(Source material begins)
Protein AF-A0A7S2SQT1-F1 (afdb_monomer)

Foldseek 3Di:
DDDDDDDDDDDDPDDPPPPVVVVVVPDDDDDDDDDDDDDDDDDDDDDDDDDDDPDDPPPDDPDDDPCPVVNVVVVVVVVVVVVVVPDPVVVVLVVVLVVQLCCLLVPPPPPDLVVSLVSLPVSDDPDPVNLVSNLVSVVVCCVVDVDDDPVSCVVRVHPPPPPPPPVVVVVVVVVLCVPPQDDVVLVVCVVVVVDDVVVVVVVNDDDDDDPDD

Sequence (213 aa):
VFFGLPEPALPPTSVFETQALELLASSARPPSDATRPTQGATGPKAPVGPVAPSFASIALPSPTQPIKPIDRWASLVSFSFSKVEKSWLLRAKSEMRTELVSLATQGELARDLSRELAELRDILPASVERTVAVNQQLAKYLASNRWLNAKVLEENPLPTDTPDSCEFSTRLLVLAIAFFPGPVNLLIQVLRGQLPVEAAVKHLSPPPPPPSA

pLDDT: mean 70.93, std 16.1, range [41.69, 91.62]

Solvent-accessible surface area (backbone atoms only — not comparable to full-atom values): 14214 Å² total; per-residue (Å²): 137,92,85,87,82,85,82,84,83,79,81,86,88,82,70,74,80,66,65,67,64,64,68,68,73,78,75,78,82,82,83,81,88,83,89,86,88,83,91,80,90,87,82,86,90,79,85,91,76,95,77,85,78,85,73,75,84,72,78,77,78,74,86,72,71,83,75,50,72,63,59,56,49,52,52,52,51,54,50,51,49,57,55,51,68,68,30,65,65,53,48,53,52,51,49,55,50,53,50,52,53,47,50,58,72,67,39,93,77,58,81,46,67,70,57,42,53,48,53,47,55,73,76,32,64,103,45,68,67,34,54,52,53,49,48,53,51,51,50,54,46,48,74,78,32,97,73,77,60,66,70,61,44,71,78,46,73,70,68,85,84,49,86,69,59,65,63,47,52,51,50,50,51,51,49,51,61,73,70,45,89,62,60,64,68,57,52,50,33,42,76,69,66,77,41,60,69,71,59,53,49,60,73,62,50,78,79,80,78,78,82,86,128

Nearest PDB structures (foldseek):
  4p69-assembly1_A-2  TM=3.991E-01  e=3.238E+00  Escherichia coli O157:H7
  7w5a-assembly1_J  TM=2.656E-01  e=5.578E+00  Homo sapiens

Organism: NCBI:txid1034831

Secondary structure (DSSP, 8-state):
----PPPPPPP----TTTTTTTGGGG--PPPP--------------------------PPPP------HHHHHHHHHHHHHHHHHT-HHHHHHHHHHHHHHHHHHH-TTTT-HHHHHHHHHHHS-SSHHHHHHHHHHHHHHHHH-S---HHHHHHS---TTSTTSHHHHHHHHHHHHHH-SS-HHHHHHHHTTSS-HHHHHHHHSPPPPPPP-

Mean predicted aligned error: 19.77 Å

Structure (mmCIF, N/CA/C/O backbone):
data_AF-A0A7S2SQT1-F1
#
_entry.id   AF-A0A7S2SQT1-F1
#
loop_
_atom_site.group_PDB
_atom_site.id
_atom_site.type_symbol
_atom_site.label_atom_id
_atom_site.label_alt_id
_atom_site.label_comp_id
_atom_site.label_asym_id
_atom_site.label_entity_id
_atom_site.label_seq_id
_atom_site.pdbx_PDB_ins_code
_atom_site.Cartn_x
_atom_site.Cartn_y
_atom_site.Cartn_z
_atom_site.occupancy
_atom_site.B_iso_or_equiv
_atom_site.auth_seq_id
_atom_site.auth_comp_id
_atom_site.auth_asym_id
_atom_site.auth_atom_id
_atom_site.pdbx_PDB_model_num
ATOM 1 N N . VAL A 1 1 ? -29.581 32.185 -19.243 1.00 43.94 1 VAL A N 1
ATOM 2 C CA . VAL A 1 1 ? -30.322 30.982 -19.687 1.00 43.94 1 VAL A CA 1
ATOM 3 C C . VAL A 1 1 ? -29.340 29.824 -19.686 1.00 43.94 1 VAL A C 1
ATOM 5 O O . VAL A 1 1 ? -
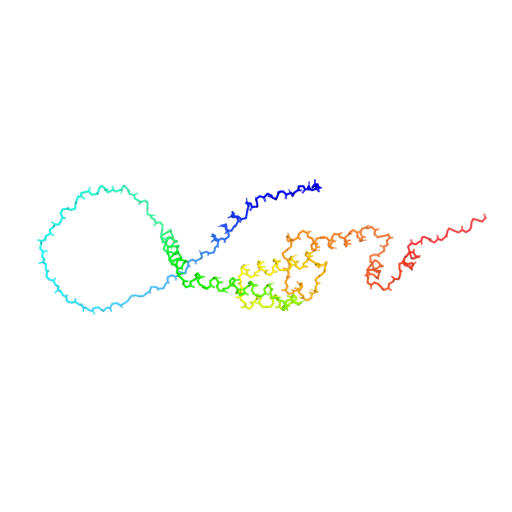28.301 29.931 -20.320 1.00 43.94 1 VAL A O 1
ATOM 8 N N . PHE A 1 2 ? -29.622 28.831 -18.844 1.00 42.19 2 PHE A N 1
ATOM 9 C CA . PHE A 1 2 ? -28.838 27.625 -18.563 1.00 42.19 2 PHE A CA 1
ATOM 10 C C . PHE A 1 2 ? -28.888 26.614 -19.717 1.00 42.19 2 PHE A C 1
ATOM 12 O O . PHE A 1 2 ? -29.958 26.429 -20.282 1.00 42.19 2 PHE A O 1
ATOM 19 N N . PHE A 1 3 ? -27.788 25.888 -19.933 1.00 48.62 3 PHE A N 1
ATOM 20 C CA . PHE A 1 3 ? -27.736 24.463 -20.306 1.00 48.62 3 PHE A CA 1
ATOM 21 C C . PHE A 1 3 ? -26.378 23.957 -19.766 1.00 48.62 3 PHE A C 1
ATOM 23 O O . PHE A 1 3 ? -25.348 24.456 -20.196 1.00 48.62 3 PHE A O 1
ATOM 30 N N . GLY A 1 4 ? -26.237 23.099 -18.752 1.00 43.81 4 GLY A N 1
ATOM 31 C CA . GLY A 1 4 ? -27.124 22.054 -18.247 1.00 43.81 4 GLY A CA 1
ATOM 32 C C . GLY A 1 4 ? -26.738 20.692 -18.835 1.00 43.81 4 GLY A C 1
ATOM 33 O
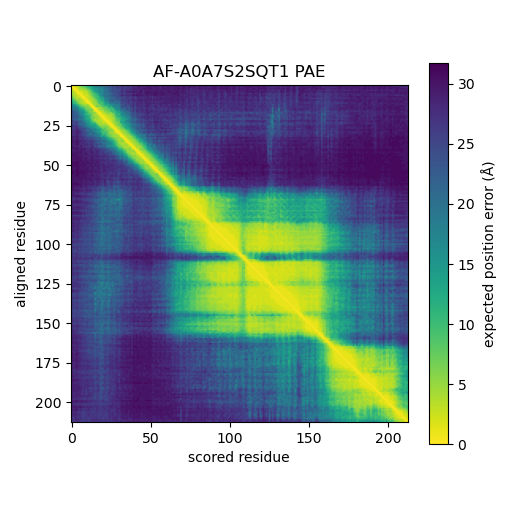 O . GLY A 1 4 ? -27.562 20.090 -19.511 1.00 43.81 4 GLY A O 1
ATOM 34 N N . LEU A 1 5 ? -25.489 20.242 -18.650 1.00 50.50 5 LEU A N 1
ATOM 35 C CA . LEU A 1 5 ? -25.059 18.883 -19.013 1.00 50.50 5 LEU A CA 1
ATOM 36 C C . LEU A 1 5 ? -25.257 17.938 -17.812 1.00 50.50 5 LEU A C 1
ATOM 38 O O . LEU A 1 5 ? -24.897 18.323 -16.699 1.00 50.50 5 LEU A O 1
ATOM 42 N N . PRO A 1 6 ? -25.830 16.737 -18.011 1.00 57.56 6 PRO A N 1
ATOM 43 C CA . PRO A 1 6 ? -26.132 15.811 -16.928 1.00 57.56 6 PRO A CA 1
ATOM 44 C C . PRO A 1 6 ? -24.888 15.054 -16.445 1.00 57.56 6 PRO A C 1
ATOM 46 O O . PRO A 1 6 ? -24.069 14.577 -17.230 1.00 57.56 6 PRO A O 1
ATOM 49 N N . GLU A 1 7 ? -24.796 14.942 -15.126 1.00 57.72 7 GLU A N 1
ATOM 50 C CA . GLU A 1 7 ? -23.831 14.167 -14.348 1.00 57.72 7 GLU A CA 1
ATOM 51 C C . GLU A 1 7 ? -24.089 12.651 -14.514 1.00 57.72 7 GLU A C 1
ATOM 53 O O . GLU A 1 7 ? -25.240 12.217 -14.395 1.00 57.72 7 GLU A O 1
ATOM 58 N N . PRO A 1 8 ? -23.074 11.814 -14.806 1.00 54.19 8 PRO A N 1
ATOM 59 C CA . PRO A 1 8 ? -23.262 10.368 -14.871 1.00 54.19 8 PRO A CA 1
ATOM 60 C C . PRO A 1 8 ? -23.277 9.752 -13.463 1.00 54.19 8 PRO A C 1
ATOM 62 O O . PRO A 1 8 ? -22.291 9.803 -12.730 1.00 54.19 8 PRO A O 1
ATOM 65 N N . ALA A 1 9 ? -24.400 9.127 -13.107 1.00 50.78 9 ALA A N 1
ATOM 66 C CA . ALA A 1 9 ? -24.558 8.348 -11.884 1.00 50.78 9 ALA A CA 1
ATOM 67 C C . ALA A 1 9 ? -23.639 7.109 -11.887 1.00 50.78 9 ALA A C 1
ATOM 69 O O . ALA A 1 9 ? -23.733 6.252 -12.768 1.00 50.78 9 ALA A O 1
ATOM 70 N N . LEU A 1 10 ? -22.768 7.007 -10.882 1.00 54.59 10 LEU A N 1
ATOM 71 C CA . LEU A 1 10 ? -21.954 5.820 -10.609 1.00 54.59 10 LEU A CA 1
ATOM 72 C C . LEU A 1 10 ? -22.808 4.712 -9.954 1.00 54.59 10 LEU A C 1
ATOM 74 O O . LEU A 1 10 ? -23.652 5.018 -9.108 1.00 54.59 10 LEU A O 1
ATOM 78 N N . PRO A 1 11 ? -22.599 3.425 -10.296 1.00 52.72 11 PRO A N 1
ATOM 79 C CA . PRO A 1 11 ? -23.295 2.311 -9.656 1.00 52.72 11 PRO A CA 1
ATOM 80 C C . PRO A 1 11 ? -22.743 2.014 -8.245 1.00 52.72 11 PRO A C 1
ATOM 82 O O . PRO A 1 11 ? -21.558 2.242 -7.987 1.00 52.72 11 PRO A O 1
ATOM 85 N N . PRO A 1 12 ? -23.558 1.452 -7.330 1.00 50.44 12 PRO A N 1
ATOM 86 C CA . PRO A 1 12 ? -23.099 1.050 -6.005 1.00 50.44 12 PRO A CA 1
ATOM 87 C C . PRO A 1 12 ? -22.187 -0.183 -6.099 1.00 50.44 12 PRO A C 1
ATOM 89 O O . PRO A 1 12 ? -22.619 -1.280 -6.453 1.00 50.44 12 PRO A O 1
ATOM 92 N N . THR A 1 13 ? -20.913 -0.021 -5.744 1.00 45.06 13 THR A N 1
ATOM 93 C CA . THR A 1 13 ? -19.964 -1.120 -5.521 1.00 45.06 13 THR A CA 1
ATOM 94 C C . THR A 1 13 ? -20.344 -1.902 -4.260 1.00 45.06 13 THR A C 1
ATOM 96 O O . THR A 1 13 ? -19.857 -1.620 -3.169 1.00 45.06 13 THR A O 1
ATOM 99 N N . SER A 1 14 ? -21.215 -2.899 -4.417 1.00 51.59 14 SER A N 1
ATOM 100 C CA . SER A 1 14 ? -21.569 -3.907 -3.408 1.00 51.59 14 SER A CA 1
ATOM 101 C C . SER A 1 14 ? -21.093 -5.285 -3.881 1.00 51.59 14 SER A C 1
ATOM 103 O O . SER A 1 14 ? -21.865 -6.095 -4.382 1.00 51.59 14 SER A O 1
ATOM 105 N N . VAL A 1 15 ? -19.782 -5.530 -3.795 1.00 52.38 15 VAL A N 1
ATOM 106 C CA . VAL A 1 15 ? -19.201 -6.869 -4.056 1.00 52.38 15 VAL A CA 1
ATOM 107 C C . VAL A 1 15 ? -18.056 -7.218 -3.087 1.00 52.38 15 VAL A C 1
ATOM 109 O O . VAL A 1 15 ? -17.666 -8.373 -2.975 1.00 52.38 15 VAL A O 1
ATOM 112 N N . PHE A 1 16 ? -17.530 -6.252 -2.325 1.00 50.66 16 PHE A N 1
ATOM 113 C CA . PHE A 1 16 ? -16.329 -6.455 -1.499 1.00 50.66 16 PHE A CA 1
ATOM 114 C C . PHE A 1 16 ? -16.582 -7.050 -0.108 1.00 50.66 16 PHE A C 1
ATOM 116 O O . PHE A 1 16 ? -15.635 -7.425 0.578 1.00 50.66 16 PHE A O 1
ATOM 123 N N . GLU A 1 17 ? -17.838 -7.183 0.313 1.00 48.62 17 GLU A N 1
ATOM 124 C CA . GLU A 1 17 ? -18.163 -7.639 1.670 1.00 48.62 17 GLU A CA 1
ATOM 125 C C . GLU A 1 17 ? -18.082 -9.168 1.834 1.00 48.62 17 GLU A C 1
ATOM 127 O O . GLU A 1 17 ? -17.963 -9.671 2.948 1.00 48.62 17 GLU A O 1
ATOM 132 N N . THR A 1 18 ? -18.087 -9.935 0.738 1.00 50.12 18 THR A N 1
ATOM 133 C CA . THR A 1 18 ? -18.190 -11.403 0.800 1.00 50.12 18 THR A CA 1
ATOM 134 C C . THR A 1 18 ? -16.844 -12.131 0.847 1.00 50.12 18 THR A C 1
ATOM 136 O O . THR A 1 18 ? -16.781 -13.230 1.389 1.00 50.12 18 THR A O 1
ATOM 139 N N . GLN A 1 19 ? -15.748 -11.536 0.360 1.00 51.41 19 GLN A N 1
ATOM 140 C CA . GLN A 1 19 ? -14.439 -12.217 0.313 1.00 51.41 19 GLN A CA 1
ATOM 141 C C . GLN A 1 19 ? -13.627 -12.100 1.616 1.00 51.41 19 GLN A C 1
ATOM 143 O O . GLN A 1 19 ? -12.761 -12.930 1.886 1.00 51.41 19 GLN A O 1
ATOM 148 N N . ALA A 1 20 ? -13.929 -11.120 2.475 1.00 50.28 20 ALA A N 1
ATOM 149 C CA . ALA A 1 20 ? -13.232 -10.942 3.754 1.00 50.28 20 ALA A CA 1
ATOM 150 C C . ALA A 1 20 ? -13.580 -12.025 4.800 1.00 50.28 20 ALA A C 1
ATOM 152 O O . ALA A 1 20 ? -12.805 -12.265 5.727 1.00 50.28 20 ALA A O 1
ATOM 153 N N . LEU A 1 21 ? -14.719 -12.709 4.647 1.00 49.44 21 LEU A N 1
ATOM 154 C CA . LEU A 1 21 ? -15.188 -13.736 5.584 1.00 49.44 21 LEU A CA 1
ATOM 155 C C . LEU A 1 21 ? -14.550 -15.116 5.360 1.00 49.44 21 LEU A C 1
ATOM 157 O O . LEU A 1 21 ? -14.465 -15.900 6.303 1.00 49.44 21 LEU A O 1
ATOM 161 N N . GLU A 1 22 ? -14.051 -15.410 4.158 1.00 48.81 22 GLU A N 1
ATOM 162 C CA . GLU A 1 22 ? -13.512 -16.739 3.831 1.00 48.81 22 GLU A CA 1
ATOM 163 C C . GLU A 1 22 ? -12.065 -16.931 4.332 1.00 48.81 22 GLU A C 1
ATOM 165 O O . GLU A 1 22 ? -11.665 -18.033 4.707 1.00 48.81 22 GLU A O 1
ATOM 170 N N . LEU A 1 23 ? -11.293 -15.844 4.463 1.00 48.66 23 LEU A N 1
ATOM 171 C CA . LEU A 1 23 ? -9.890 -15.895 4.902 1.00 48.66 23 LEU A CA 1
ATOM 172 C C . LEU A 1 23 ? -9.695 -15.936 6.428 1.00 48.66 23 LEU A C 1
ATOM 174 O O . LEU A 1 23 ? -8.639 -16.362 6.899 1.00 48.66 23 LEU A O 1
ATOM 178 N N . LEU A 1 24 ? -10.708 -15.567 7.219 1.00 48.50 24 LEU A N 1
ATOM 179 C CA . LEU A 1 24 ? -10.661 -15.671 8.686 1.00 48.50 24 LEU A CA 1
ATOM 180 C C . LEU A 1 24 ? -10.929 -17.097 9.199 1.00 48.50 24 LEU A C 1
ATOM 182 O O . LEU A 1 24 ? -10.604 -17.405 10.345 1.00 48.50 24 LEU A O 1
ATOM 186 N N . ALA A 1 25 ? -11.458 -17.991 8.359 1.00 49.22 25 ALA A N 1
ATOM 187 C CA . ALA A 1 25 ? -11.774 -19.367 8.745 1.00 49.22 25 ALA A CA 1
ATOM 188 C C . ALA A 1 25 ? -10.551 -20.309 8.776 1.00 49.22 25 ALA A C 1
ATOM 190 O O . ALA A 1 25 ? -10.631 -21.392 9.354 1.00 49.22 25 ALA A O 1
ATOM 191 N N . SER A 1 26 ? -9.406 -19.917 8.199 1.00 45.69 26 SER A N 1
ATOM 192 C CA . SER A 1 26 ? -8.269 -20.832 7.994 1.00 45.69 26 SER A CA 1
ATOM 193 C C . SER A 1 26 ? -7.118 -20.696 9.005 1.00 45.69 26 SER A C 1
ATOM 195 O O . SER A 1 26 ? -6.107 -21.388 8.870 1.00 45.69 26 SER A O 1
ATOM 197 N N . SER A 1 27 ? -7.243 -19.845 10.031 1.00 47.38 27 SER A N 1
ATOM 198 C CA . SER A 1 27 ? -6.173 -19.599 11.013 1.00 47.38 27 SER A CA 1
ATOM 199 C C . SER A 1 27 ? -6.663 -19.743 12.455 1.00 47.38 27 SER A C 1
ATOM 201 O O . SER A 1 27 ? -6.752 -18.783 13.215 1.00 47.38 27 SER A O 1
ATOM 203 N N . ALA A 1 28 ? -6.998 -20.970 12.850 1.00 46.53 28 ALA A N 1
ATOM 204 C CA . ALA A 1 28 ? -7.244 -21.314 14.248 1.00 46.53 28 ALA A CA 1
ATOM 205 C C . ALA A 1 28 ? -6.648 -22.695 14.557 1.00 46.53 28 ALA A C 1
ATOM 207 O O . ALA A 1 28 ? -7.332 -23.716 14.513 1.00 46.53 28 ALA A O 1
ATOM 208 N N . ARG A 1 29 ? -5.345 -22.740 14.865 1.00 55.50 29 ARG A N 1
ATOM 209 C CA . ARG A 1 29 ? -4.756 -23.886 15.576 1.00 55.50 29 ARG A CA 1
ATOM 210 C C . ARG A 1 29 ? -4.972 -23.692 17.081 1.00 55.50 29 ARG A C 1
ATOM 212 O O . ARG A 1 29 ? -4.562 -22.652 17.595 1.00 55.50 29 ARG A O 1
ATOM 219 N N . PRO A 1 30 ? -5.564 -24.659 17.799 1.00 49.25 30 PRO A N 1
ATOM 220 C CA . PRO A 1 30 ? -5.631 -24.598 19.253 1.00 49.25 30 PRO A CA 1
ATOM 221 C C . PRO A 1 30 ? -4.252 -24.907 19.874 1.00 49.25 30 PRO A C 1
ATOM 223 O O . PRO A 1 30 ? -3.529 -25.758 19.346 1.00 49.25 30 PRO A O 1
ATOM 226 N N . PRO A 1 31 ? -3.866 -24.249 20.982 1.00 54.25 31 PRO A N 1
ATOM 227 C CA . PRO A 1 31 ? -2.695 -24.639 21.759 1.00 54.25 31 PRO A CA 1
ATOM 228 C C . PRO A 1 31 ? -2.991 -25.907 22.577 1.00 54.25 31 PRO A C 1
ATOM 230 O O . PRO A 1 31 ? -4.046 -26.023 23.199 1.00 54.25 31 PRO A O 1
ATOM 233 N N . SER A 1 32 ? -2.048 -26.851 22.562 1.00 55.44 32 SER A N 1
ATOM 234 C CA . SER A 1 32 ? -2.090 -28.087 23.348 1.00 55.44 32 SER A CA 1
ATOM 235 C C . SER A 1 32 ? -1.994 -27.832 24.856 1.00 55.44 32 SER A C 1
ATOM 237 O O . SER A 1 32 ? -1.249 -26.962 25.308 1.00 55.44 32 SER A O 1
ATOM 239 N N . ASP A 1 33 ? -2.729 -28.657 25.601 1.00 53.41 33 ASP A N 1
ATOM 240 C CA . ASP A 1 33 ? -2.811 -28.751 27.059 1.00 53.41 33 ASP A CA 1
ATOM 241 C C . ASP A 1 33 ? -1.464 -28.702 27.798 1.00 53.41 33 ASP A C 1
ATOM 243 O O . ASP A 1 33 ? -0.532 -29.451 27.500 1.00 53.41 33 ASP A O 1
ATOM 247 N N . ALA A 1 34 ? -1.430 -27.917 28.877 1.00 49.88 34 ALA A N 1
ATOM 248 C CA . ALA A 1 34 ? -0.512 -28.112 29.994 1.00 49.88 34 ALA A CA 1
ATOM 249 C C . ALA A 1 34 ? -1.289 -28.007 31.315 1.00 49.88 34 ALA A C 1
ATOM 251 O O . ALA A 1 34 ? -1.469 -26.942 31.905 1.00 49.88 34 ALA A O 1
ATOM 252 N N . THR A 1 35 ? -1.777 -29.159 31.756 1.00 56.56 35 THR A N 1
ATOM 253 C CA . THR A 1 35 ? -2.450 -29.412 33.029 1.00 56.56 35 THR A CA 1
ATOM 254 C C . THR A 1 35 ? -1.469 -29.315 34.201 1.00 56.56 35 THR A C 1
ATOM 256 O O . THR A 1 35 ? -0.471 -30.036 34.221 1.00 56.56 35 THR A O 1
ATOM 259 N N . ARG A 1 36 ? -1.790 -28.542 35.251 1.00 47.53 36 ARG A N 1
ATOM 260 C CA . ARG A 1 36 ? -1.385 -28.897 36.628 1.00 47.53 36 ARG A CA 1
ATOM 261 C C . ARG A 1 36 ? -2.297 -28.278 37.705 1.00 47.53 36 ARG A C 1
ATOM 263 O O . ARG A 1 36 ? -2.466 -27.061 37.704 1.00 47.53 36 ARG A O 1
ATOM 270 N N . PRO A 1 37 ? -2.847 -29.082 38.639 1.00 61.75 37 PRO A N 1
ATOM 271 C CA . PRO A 1 37 ? -3.600 -28.607 39.801 1.00 61.75 37 PRO A CA 1
ATOM 272 C C . PRO A 1 37 ? -2.848 -28.823 41.131 1.00 61.75 37 PRO A C 1
ATOM 274 O O . PRO A 1 37 ? -2.259 -29.884 41.323 1.00 61.75 37 PRO A O 1
ATOM 277 N N . THR A 1 38 ? -2.971 -27.878 42.074 1.00 49.56 38 THR A N 1
ATOM 278 C CA . THR A 1 38 ? -2.840 -28.093 43.540 1.00 49.56 38 THR A CA 1
ATOM 279 C C . THR A 1 38 ? -3.456 -26.875 44.259 1.00 49.56 38 THR A C 1
ATOM 281 O O . THR A 1 38 ? -2.980 -25.764 44.067 1.00 49.56 38 THR A O 1
ATOM 284 N N . GLN A 1 39 ? -4.683 -26.929 44.796 1.00 48.41 39 GLN A N 1
ATOM 285 C CA . GLN A 1 39 ? -5.121 -27.331 46.153 1.00 48.41 39 GLN A CA 1
ATOM 286 C C . GLN A 1 39 ? -4.543 -26.546 47.356 1.00 48.41 39 GLN A C 1
ATOM 288 O O . GLN A 1 39 ? -3.339 -26.532 47.580 1.00 48.41 39 GLN A O 1
ATOM 293 N N . GLY A 1 40 ? -5.468 -26.009 48.172 1.00 41.69 40 GLY A N 1
ATOM 294 C CA . GLY A 1 40 ? -5.301 -25.461 49.534 1.00 41.69 40 GLY A CA 1
ATOM 295 C C . GLY A 1 40 ? -6.381 -24.399 49.823 1.00 41.69 40 GLY A C 1
ATOM 296 O O . GLY A 1 40 ? -6.253 -23.284 49.339 1.00 41.69 40 GLY A O 1
ATOM 297 N N . ALA A 1 41 ? -7.585 -24.766 50.301 1.00 48.16 41 ALA A N 1
ATOM 298 C CA . ALA A 1 41 ? -8.022 -24.779 51.720 1.00 48.16 41 ALA A CA 1
ATOM 299 C C . ALA A 1 41 ? -8.054 -23.366 52.358 1.00 48.16 41 ALA A C 1
ATOM 301 O O . ALA A 1 41 ? -7.092 -22.631 52.225 1.00 48.16 41 ALA A O 1
ATOM 302 N N . THR A 1 42 ? -9.055 -22.861 53.088 1.00 50.03 42 THR A N 1
ATOM 303 C CA . THR A 1 42 ? -10.329 -23.327 53.675 1.00 50.03 42 THR A CA 1
ATOM 304 C C . THR A 1 42 ? -11.027 -22.062 54.211 1.00 50.03 42 THR A C 1
ATOM 306 O O . THR A 1 42 ? -10.349 -21.206 54.776 1.00 50.03 42 THR A O 1
ATOM 309 N N . GLY A 1 43 ? -12.352 -21.938 54.089 1.00 43.25 43 GLY A N 1
ATOM 310 C CA . GLY A 1 43 ? -13.140 -20.841 54.678 1.00 43.25 43 GLY A CA 1
ATOM 311 C C . GLY A 1 43 ? -14.470 -21.357 55.248 1.00 43.25 43 GLY A C 1
ATOM 312 O O . GLY A 1 43 ? -14.966 -22.372 54.755 1.00 43.25 43 GLY A O 1
ATOM 313 N N . PRO A 1 44 ? -15.008 -20.748 56.322 1.00 57.94 44 PRO A N 1
ATOM 314 C CA . PRO A 1 44 ? -15.839 -21.449 57.291 1.00 57.94 44 PRO A CA 1
ATOM 315 C C . PRO A 1 44 ? -17.320 -21.566 56.912 1.00 57.94 44 PRO A C 1
ATOM 317 O O . PRO A 1 44 ? -17.909 -20.772 56.185 1.00 57.94 44 PRO A O 1
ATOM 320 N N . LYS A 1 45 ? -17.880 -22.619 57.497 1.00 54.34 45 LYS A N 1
(Source material ends)
- Exercise details
Taking the entries above, restate exactly those lines that fall between the line with "ATOM 152 O O" and the line with "ATOM 204 C CA", keeping both of those lines too.

- Task output
ATOM 152 O O . ALA A 1 20 ? -12.805 -12.265 5.727 1.00 50.28 20 ALA A O 1
ATOM 153 N N . LEU A 1 21 ? -14.719 -12.709 4.647 1.00 49.44 21 LEU A N 1
ATOM 154 C CA . LEU A 1 21 ? -15.188 -13.736 5.584 1.00 49.44 21 LEU A CA 1
ATOM 155 C C . LEU A 1 21 ? -14.550 -15.116 5.360 1.00 49.44 21 LEU A C 1
ATOM 157 O O . LEU A 1 21 ? -14.465 -15.900 6.303 1.00 49.44 21 LEU A O 1
ATOM 161 N N . GLU A 1 22 ? -14.051 -15.410 4.158 1.00 48.81 22 GLU A N 1
ATOM 162 C CA . GLU A 1 22 ? -13.512 -16.739 3.831 1.00 48.81 22 GLU A CA 1
ATOM 163 C C . GLU A 1 22 ? -12.065 -16.931 4.332 1.00 48.81 22 GLU A C 1
ATOM 165 O O . GLU A 1 22 ? -11.665 -18.033 4.707 1.00 48.81 22 GLU A O 1
ATOM 170 N N . LEU A 1 23 ? -11.293 -15.844 4.463 1.00 48.66 23 LEU A N 1
ATOM 171 C CA . LEU A 1 23 ? -9.890 -15.895 4.902 1.00 48.66 23 LEU A CA 1
ATOM 172 C C . LEU A 1 23 ? -9.695 -15.936 6.428 1.00 48.66 23 LEU A C 1
ATOM 174 O O . LEU A 1 23 ? -8.639 -16.362 6.899 1.00 48.66 23 LEU A O 1
ATOM 178 N N . LEU A 1 24 ? -10.708 -15.567 7.219 1.00 48.50 24 LEU A N 1
ATOM 179 C CA . LEU A 1 24 ? -10.661 -15.671 8.686 1.00 48.50 24 LEU A CA 1
ATOM 180 C C . LEU A 1 24 ? -10.929 -17.097 9.199 1.00 48.50 24 LEU A C 1
ATOM 182 O O . LEU A 1 24 ? -10.604 -17.405 10.345 1.00 48.50 24 LEU A O 1
ATOM 186 N N . ALA A 1 25 ? -11.458 -17.991 8.359 1.00 49.22 25 ALA A N 1
ATOM 187 C CA . ALA A 1 25 ? -11.774 -19.367 8.745 1.00 49.22 25 ALA A CA 1
ATOM 188 C C . ALA A 1 25 ? -10.551 -20.309 8.776 1.00 49.22 25 ALA A C 1
ATOM 190 O O . ALA A 1 25 ? -10.631 -21.392 9.354 1.00 49.22 25 ALA A O 1
ATOM 191 N N . SER A 1 26 ? -9.406 -19.917 8.199 1.00 45.69 26 SER A N 1
ATOM 192 C CA . SER A 1 26 ? -8.269 -20.832 7.994 1.00 45.69 26 SER A CA 1
ATOM 193 C C . SER A 1 26 ? -7.118 -20.696 9.005 1.00 45.69 26 SER A C 1
ATOM 195 O O . SER A 1 26 ? -6.107 -21.388 8.870 1.00 45.69 26 SER A O 1
ATOM 197 N N . SER A 1 27 ? -7.243 -19.845 10.031 1.00 47.38 27 SER A N 1
ATOM 198 C CA . SER A 1 27 ? -6.173 -19.599 11.013 1.00 47.38 27 SER A CA 1
ATOM 199 C C . SER A 1 27 ? -6.663 -19.743 12.455 1.00 47.38 27 SER A C 1
ATOM 201 O O . SER A 1 27 ? -6.752 -18.783 13.215 1.00 47.38 27 SER A O 1
ATOM 203 N N . ALA A 1 28 ? -6.998 -20.970 12.850 1.00 46.53 28 ALA A N 1
ATOM 204 C CA . ALA A 1 28 ? -7.244 -21.314 14.248 1.00 46.53 28 ALA A CA 1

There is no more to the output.